I’m going to illustrate the usefulness of classification algorithms for addressing some problems in L2 acquisition research, but my broader aim is to show that there’s more to statistics than running significance tests and to encourage you to explore—even if superficially—what else is out there.
Background: classifying L2 learners as native- or non-nativelike
In the field of second language acquisition, there are a couple of theories that predict that L2 learners who begin learning the L2 after a certain age will never be ‘native-like’ in the L2. The ‘certain age’ differs between studies, and what the prediction boils down to in some versions is that no L2 learner will ever be fully ‘native-like’ in the L2.
I, for one, don’t think that ‘nativelikeness’ is a useful scientific construct, but that doesn’t matter for this post: Some researchers obviously do consider it useful, and for them the question is how they can test their prediction.

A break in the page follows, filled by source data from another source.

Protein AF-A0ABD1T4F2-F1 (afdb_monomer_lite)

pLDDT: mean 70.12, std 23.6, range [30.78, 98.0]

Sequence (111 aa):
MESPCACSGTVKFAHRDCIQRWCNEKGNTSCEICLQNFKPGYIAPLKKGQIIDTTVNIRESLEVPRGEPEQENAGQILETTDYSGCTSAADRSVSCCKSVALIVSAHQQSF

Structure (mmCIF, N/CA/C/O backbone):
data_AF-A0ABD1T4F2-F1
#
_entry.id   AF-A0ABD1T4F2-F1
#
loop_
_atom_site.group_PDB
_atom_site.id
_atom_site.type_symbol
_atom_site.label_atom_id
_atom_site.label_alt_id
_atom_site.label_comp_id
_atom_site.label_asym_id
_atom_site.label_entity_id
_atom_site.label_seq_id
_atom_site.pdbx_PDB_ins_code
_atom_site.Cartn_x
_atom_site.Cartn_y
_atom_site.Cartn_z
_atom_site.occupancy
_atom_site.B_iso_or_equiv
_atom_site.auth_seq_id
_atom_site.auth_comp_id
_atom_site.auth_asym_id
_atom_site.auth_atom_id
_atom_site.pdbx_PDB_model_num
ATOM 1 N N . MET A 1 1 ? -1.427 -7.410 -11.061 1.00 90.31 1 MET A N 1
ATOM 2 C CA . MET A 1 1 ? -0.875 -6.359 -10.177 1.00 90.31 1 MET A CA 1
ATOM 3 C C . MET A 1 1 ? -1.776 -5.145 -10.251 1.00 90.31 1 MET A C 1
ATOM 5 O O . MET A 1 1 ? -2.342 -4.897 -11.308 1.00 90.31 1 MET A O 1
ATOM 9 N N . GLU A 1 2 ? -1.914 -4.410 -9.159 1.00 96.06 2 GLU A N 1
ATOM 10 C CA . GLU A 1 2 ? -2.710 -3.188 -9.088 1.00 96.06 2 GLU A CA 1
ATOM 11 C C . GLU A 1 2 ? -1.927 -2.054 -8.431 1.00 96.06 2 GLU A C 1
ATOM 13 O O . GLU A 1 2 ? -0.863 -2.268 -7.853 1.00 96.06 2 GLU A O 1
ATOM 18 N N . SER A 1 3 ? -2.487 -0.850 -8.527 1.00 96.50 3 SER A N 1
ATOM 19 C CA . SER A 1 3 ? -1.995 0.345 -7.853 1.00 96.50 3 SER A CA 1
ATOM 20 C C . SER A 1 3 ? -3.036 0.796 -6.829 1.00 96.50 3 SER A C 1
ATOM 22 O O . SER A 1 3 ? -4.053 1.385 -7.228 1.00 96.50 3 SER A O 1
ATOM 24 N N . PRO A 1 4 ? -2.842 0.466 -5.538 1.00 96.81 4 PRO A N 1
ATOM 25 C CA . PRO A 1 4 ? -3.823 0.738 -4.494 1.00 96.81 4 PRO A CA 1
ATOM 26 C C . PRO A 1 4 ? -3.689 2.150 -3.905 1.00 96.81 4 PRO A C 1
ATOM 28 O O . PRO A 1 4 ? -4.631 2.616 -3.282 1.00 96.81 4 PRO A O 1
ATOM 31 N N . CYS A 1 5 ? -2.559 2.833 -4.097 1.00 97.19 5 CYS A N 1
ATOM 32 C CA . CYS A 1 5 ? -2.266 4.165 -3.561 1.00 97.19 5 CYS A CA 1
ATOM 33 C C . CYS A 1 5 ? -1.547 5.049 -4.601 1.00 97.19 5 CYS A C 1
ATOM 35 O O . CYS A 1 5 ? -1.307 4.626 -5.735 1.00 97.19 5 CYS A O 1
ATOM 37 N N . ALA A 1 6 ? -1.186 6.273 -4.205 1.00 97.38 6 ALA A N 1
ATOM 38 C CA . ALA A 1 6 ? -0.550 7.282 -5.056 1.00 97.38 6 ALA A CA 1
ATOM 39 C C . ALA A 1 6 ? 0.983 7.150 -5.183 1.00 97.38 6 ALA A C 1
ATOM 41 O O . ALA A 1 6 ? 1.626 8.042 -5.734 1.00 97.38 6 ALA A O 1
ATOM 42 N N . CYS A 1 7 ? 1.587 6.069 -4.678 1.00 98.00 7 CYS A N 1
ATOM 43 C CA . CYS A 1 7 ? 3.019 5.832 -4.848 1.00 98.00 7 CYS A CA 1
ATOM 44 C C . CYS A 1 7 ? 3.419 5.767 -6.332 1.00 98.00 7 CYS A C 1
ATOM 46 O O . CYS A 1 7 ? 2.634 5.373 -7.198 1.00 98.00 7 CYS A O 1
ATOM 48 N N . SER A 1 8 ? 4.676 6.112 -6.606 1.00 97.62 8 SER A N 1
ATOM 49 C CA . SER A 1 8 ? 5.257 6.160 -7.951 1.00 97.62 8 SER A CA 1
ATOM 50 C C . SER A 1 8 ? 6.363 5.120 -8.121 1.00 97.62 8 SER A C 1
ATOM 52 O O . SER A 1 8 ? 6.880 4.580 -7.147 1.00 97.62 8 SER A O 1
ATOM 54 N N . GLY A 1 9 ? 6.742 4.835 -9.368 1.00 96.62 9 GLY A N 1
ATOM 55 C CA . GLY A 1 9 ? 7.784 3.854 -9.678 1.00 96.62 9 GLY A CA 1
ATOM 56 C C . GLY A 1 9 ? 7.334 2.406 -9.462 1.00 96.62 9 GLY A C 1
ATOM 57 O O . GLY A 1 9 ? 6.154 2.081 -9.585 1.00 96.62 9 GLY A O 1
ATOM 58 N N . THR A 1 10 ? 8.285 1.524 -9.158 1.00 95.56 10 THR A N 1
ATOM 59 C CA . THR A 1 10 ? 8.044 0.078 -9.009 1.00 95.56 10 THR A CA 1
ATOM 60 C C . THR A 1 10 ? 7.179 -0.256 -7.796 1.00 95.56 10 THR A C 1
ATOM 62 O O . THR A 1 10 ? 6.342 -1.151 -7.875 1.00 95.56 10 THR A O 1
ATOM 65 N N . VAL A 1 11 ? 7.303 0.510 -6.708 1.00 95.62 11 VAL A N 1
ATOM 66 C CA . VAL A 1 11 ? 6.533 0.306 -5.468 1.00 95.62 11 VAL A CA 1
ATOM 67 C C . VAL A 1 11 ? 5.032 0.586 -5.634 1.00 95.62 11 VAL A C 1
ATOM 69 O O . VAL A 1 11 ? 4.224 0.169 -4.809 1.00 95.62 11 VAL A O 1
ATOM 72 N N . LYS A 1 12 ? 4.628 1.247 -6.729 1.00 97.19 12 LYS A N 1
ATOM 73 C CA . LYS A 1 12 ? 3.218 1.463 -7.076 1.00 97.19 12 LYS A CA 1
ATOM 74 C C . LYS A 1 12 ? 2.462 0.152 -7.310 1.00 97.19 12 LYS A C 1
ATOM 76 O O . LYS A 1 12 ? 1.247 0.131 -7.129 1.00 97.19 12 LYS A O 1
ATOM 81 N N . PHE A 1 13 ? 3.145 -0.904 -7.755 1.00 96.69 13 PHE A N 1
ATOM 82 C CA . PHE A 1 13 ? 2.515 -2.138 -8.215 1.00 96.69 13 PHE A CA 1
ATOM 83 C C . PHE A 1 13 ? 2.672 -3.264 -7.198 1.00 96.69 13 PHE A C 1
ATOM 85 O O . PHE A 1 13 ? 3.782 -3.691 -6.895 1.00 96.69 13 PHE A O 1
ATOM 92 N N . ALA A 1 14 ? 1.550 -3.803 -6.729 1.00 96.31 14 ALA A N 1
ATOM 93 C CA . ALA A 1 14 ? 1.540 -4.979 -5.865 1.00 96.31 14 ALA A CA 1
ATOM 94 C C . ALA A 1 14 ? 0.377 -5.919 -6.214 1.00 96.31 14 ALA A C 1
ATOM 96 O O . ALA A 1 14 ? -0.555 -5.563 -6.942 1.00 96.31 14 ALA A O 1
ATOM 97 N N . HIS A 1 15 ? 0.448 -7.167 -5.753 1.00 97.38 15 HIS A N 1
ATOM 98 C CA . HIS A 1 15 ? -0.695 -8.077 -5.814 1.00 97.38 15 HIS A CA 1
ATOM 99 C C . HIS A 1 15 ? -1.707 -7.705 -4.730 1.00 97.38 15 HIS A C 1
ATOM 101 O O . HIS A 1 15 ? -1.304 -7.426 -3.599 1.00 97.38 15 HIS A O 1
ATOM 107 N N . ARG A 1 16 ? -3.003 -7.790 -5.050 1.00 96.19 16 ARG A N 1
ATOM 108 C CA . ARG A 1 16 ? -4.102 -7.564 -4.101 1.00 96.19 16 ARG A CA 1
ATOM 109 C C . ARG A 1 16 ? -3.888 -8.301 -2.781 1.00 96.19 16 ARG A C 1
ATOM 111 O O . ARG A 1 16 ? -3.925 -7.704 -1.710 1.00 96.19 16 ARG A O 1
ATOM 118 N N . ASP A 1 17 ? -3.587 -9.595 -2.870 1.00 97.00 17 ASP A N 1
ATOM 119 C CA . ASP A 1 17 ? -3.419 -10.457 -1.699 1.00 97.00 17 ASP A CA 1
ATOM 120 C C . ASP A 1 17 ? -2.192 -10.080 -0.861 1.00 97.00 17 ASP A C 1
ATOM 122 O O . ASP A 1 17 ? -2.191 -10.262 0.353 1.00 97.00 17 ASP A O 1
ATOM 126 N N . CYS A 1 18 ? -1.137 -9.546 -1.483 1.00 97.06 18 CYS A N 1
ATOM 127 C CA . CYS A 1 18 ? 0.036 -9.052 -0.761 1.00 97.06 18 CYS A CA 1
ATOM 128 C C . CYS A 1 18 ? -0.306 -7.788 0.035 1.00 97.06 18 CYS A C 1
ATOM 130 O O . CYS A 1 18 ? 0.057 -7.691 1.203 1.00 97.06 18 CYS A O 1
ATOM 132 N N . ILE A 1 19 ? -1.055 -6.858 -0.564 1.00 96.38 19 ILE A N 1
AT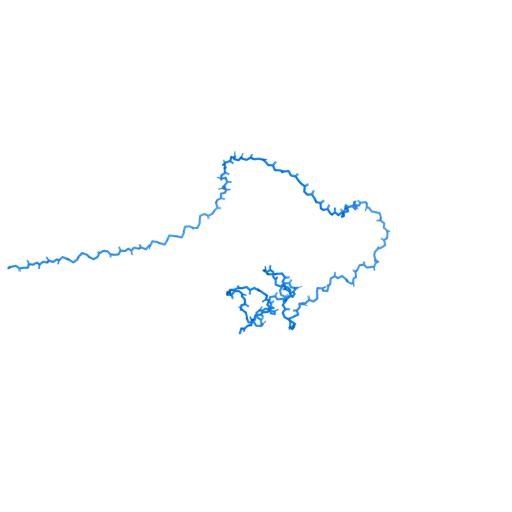OM 133 C CA . ILE A 1 19 ? -1.496 -5.625 0.106 1.00 96.38 19 ILE A CA 1
ATOM 134 C C . ILE A 1 1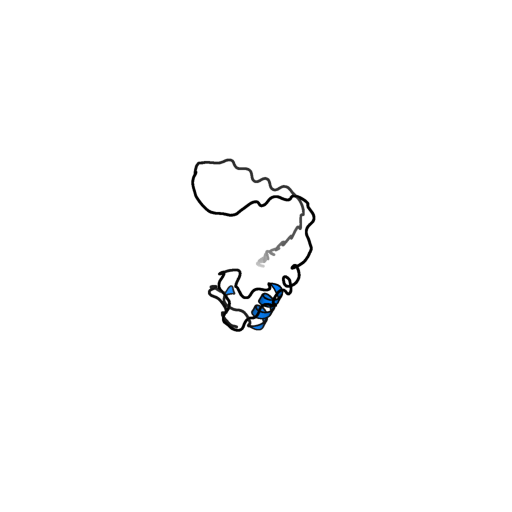9 ? -2.456 -5.961 1.254 1.00 96.38 19 ILE A C 1
ATOM 136 O O . ILE A 1 19 ? -2.343 -5.399 2.339 1.00 96.38 19 ILE A O 1
ATOM 140 N N . GLN A 1 20 ? -3.366 -6.917 1.054 1.00 97.19 20 GLN A N 1
ATOM 141 C CA . GLN A 1 20 ? -4.290 -7.355 2.099 1.00 97.19 20 GLN A CA 1
ATOM 142 C C . GLN A 1 20 ? -3.561 -8.017 3.278 1.00 97.19 20 GLN A C 1
ATOM 144 O O . GLN A 1 20 ? -3.869 -7.712 4.429 1.00 97.19 20 GLN A O 1
ATOM 149 N N . ARG A 1 21 ? -2.573 -8.888 3.020 1.00 97.31 21 ARG A N 1
ATOM 150 C CA . ARG A 1 21 ? -1.725 -9.463 4.083 1.00 97.31 21 ARG A CA 1
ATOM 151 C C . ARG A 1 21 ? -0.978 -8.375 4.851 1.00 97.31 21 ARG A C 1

Researchers interested in nativelikeness usually administer a battery of linguistic tasks to a sample of L2 learners as well as to a ‘control’ sample of L1 speakers. On the basis of the L1 speakers’ results, they then define a nativelikeness criterion—an interval that is considered typical of L1 speakers’ performance. Common intervals are (a) the L1 speakers’ mean ± two standard deviations or (b) the range of the L1 speakers’ results. L2 speakers whose results fall outside this interval are considered non-nativelike, and the goal of the study is often to establish from which age of L2 acquisition onwards no nativelike L2 speakers can be found.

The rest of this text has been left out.